Review of the OECD Security Guidelines: An Update

June 19, 2014

By Jane Hamilton, Senior Policy Advisor, Industry Canada, Chair, OECD Working Party on Security and Privacy in the Digital Economy

jane_hamilton_highres

In 2013, the Working Party on Security and Privacy in the Digital Economy Information Security and Privacy[1] launched its review of the 2002 OECD Guidelines for the Security of Information Systems and Networks by organizing an informal multistakeholder consultation of experts from its membership and beyond, to facilitate a discussion of the need for revisions to the Guidelines.  The scope of the discussion was broad and ambitious.  We explored how the core security principles should be modernized, identified what recommendations the OECD should make to governments, and shared ideas on how international co-operation should be addressed.

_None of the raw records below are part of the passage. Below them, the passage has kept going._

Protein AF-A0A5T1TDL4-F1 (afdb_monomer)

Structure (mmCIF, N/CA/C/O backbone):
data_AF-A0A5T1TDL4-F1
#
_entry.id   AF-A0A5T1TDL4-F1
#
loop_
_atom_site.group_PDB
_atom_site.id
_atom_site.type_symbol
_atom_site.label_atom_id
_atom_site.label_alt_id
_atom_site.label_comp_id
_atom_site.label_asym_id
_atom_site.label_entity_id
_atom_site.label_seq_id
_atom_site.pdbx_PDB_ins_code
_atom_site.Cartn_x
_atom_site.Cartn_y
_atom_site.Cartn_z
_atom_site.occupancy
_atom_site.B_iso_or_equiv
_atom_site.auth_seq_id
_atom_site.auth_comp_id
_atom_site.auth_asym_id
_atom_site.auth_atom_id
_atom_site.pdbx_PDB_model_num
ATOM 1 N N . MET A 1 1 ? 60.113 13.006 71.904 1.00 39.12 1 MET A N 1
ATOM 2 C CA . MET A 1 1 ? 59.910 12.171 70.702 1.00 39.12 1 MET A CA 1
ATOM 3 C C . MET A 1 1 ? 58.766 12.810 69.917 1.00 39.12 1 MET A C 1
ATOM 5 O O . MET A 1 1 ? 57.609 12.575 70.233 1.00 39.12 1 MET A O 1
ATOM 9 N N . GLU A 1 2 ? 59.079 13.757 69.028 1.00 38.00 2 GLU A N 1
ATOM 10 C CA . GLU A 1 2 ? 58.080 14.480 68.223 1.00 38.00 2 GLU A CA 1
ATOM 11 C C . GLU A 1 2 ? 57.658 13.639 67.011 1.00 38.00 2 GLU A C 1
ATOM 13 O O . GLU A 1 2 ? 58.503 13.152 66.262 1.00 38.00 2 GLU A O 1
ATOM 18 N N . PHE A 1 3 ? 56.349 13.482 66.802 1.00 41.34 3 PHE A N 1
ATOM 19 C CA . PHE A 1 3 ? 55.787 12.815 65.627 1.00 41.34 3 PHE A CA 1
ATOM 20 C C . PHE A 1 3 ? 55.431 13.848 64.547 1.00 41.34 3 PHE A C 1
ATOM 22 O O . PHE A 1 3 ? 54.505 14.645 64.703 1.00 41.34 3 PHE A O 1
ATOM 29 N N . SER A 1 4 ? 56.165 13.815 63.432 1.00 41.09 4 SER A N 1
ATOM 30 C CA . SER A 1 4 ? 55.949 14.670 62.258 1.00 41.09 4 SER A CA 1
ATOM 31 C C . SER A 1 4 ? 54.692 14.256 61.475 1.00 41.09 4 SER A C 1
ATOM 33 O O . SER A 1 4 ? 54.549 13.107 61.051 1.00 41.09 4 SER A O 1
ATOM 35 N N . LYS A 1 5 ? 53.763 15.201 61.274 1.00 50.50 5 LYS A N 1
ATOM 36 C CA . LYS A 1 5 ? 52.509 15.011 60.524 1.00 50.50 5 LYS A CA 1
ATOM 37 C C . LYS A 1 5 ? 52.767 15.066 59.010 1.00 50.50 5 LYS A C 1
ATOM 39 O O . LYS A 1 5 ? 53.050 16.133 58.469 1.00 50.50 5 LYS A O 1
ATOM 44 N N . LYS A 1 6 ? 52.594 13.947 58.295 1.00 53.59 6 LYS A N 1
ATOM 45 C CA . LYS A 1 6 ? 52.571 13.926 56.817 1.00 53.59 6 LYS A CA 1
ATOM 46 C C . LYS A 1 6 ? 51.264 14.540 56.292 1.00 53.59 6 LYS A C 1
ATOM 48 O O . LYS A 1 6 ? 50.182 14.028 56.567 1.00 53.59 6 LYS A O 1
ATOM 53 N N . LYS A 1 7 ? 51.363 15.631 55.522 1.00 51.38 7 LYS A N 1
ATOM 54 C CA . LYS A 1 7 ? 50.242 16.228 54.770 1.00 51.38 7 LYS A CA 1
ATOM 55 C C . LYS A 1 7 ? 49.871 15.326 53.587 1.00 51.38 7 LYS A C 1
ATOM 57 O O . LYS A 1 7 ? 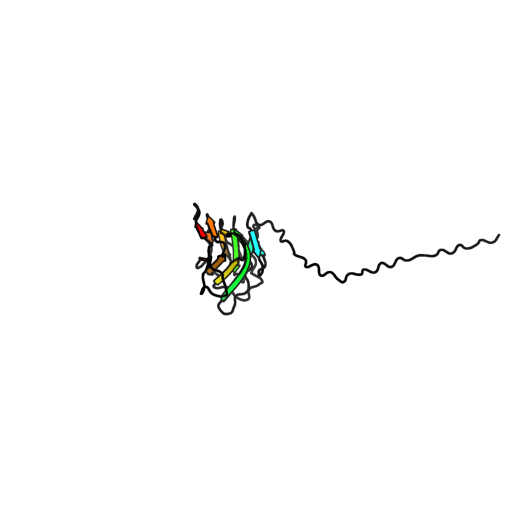50.723 15.017 52.761 1.00 51.38 7 LYS A O 1
ATOM 62 N N . ILE A 1 8 ? 48.600 14.938 53.497 1.00 54.59 8 ILE A N 1
ATOM 63 C CA . ILE A 1 8 ? 48.038 14.191 52.366 1.00 54.59 8 ILE A CA 1
ATOM 64 C C . ILE A 1 8 ? 47.410 15.211 51.412 1.00 54.59 8 ILE A C 1
ATOM 66 O O . ILE A 1 8 ? 46.411 15.841 51.752 1.00 54.59 8 ILE A O 1
ATOM 70 N N . VAL A 1 9 ? 48.005 15.399 50.234 1.00 50.97 9 VAL A N 1
ATOM 71 C CA . VAL A 1 9 ? 47.436 16.225 49.158 1.00 50.97 9 VAL A CA 1
ATOM 72 C C . VAL A 1 9 ? 46.495 15.343 48.337 1.00 50.97 9 VAL A C 1
ATOM 74 O O . VAL A 1 9 ? 46.902 14.284 47.865 1.00 50.97 9 VAL A O 1
ATOM 77 N N . ARG A 1 10 ? 45.230 15.748 48.189 1.00 49.94 10 ARG A N 1
ATOM 78 C CA . ARG A 1 10 ? 44.247 15.069 47.330 1.00 49.94 10 ARG A CA 1
ATOM 79 C C . ARG A 1 10 ? 44.190 15.774 45.976 1.00 49.94 10 ARG A C 1
ATOM 81 O O . ARG A 1 10 ? 43.941 16.974 45.929 1.00 49.94 10 ARG A O 1
ATOM 88 N N . LEU A 1 11 ? 44.414 15.021 44.901 1.00 34.38 11 LEU A N 1
ATOM 89 C CA . LEU A 1 11 ? 44.316 15.482 43.517 1.00 34.38 11 LEU A CA 1
ATOM 90 C C . LEU A 1 11 ? 42.925 15.109 42.975 1.00 34.38 11 LEU A C 1
ATOM 92 O O . LEU A 1 11 ? 42.617 13.928 42.844 1.00 34.38 11 LEU A O 1
ATOM 96 N N . SER A 1 12 ? 42.064 16.093 42.712 1.00 53.84 12 SER A N 1
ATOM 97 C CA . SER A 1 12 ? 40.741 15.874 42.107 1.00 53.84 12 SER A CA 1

Over the course of 12 months, more than 100 experts with a diverse range of perspectives discussed six working papers through exchanges in physical meetings, electronic discussions and by written contributions. The participation of non-governmental stakeholders representing the Internet technical community, civil society and business proved instrumental in the collection of key input to feed the reflection on this complex subject matter.  As Chair of the Working Party, I am extremely grateful for the  commitment of all to this work.  Under the active leadership of ITAC, the debates spilled over into other fora such as the February WSIS+10 meeting hosted at UNESCO in Paris and the October 2013 Internet Governance Forum (IGF) held in Indonesia, with fruitful discussions under the thought-provoking theme “Cybersecurity: Throwing out pre-conceptions”.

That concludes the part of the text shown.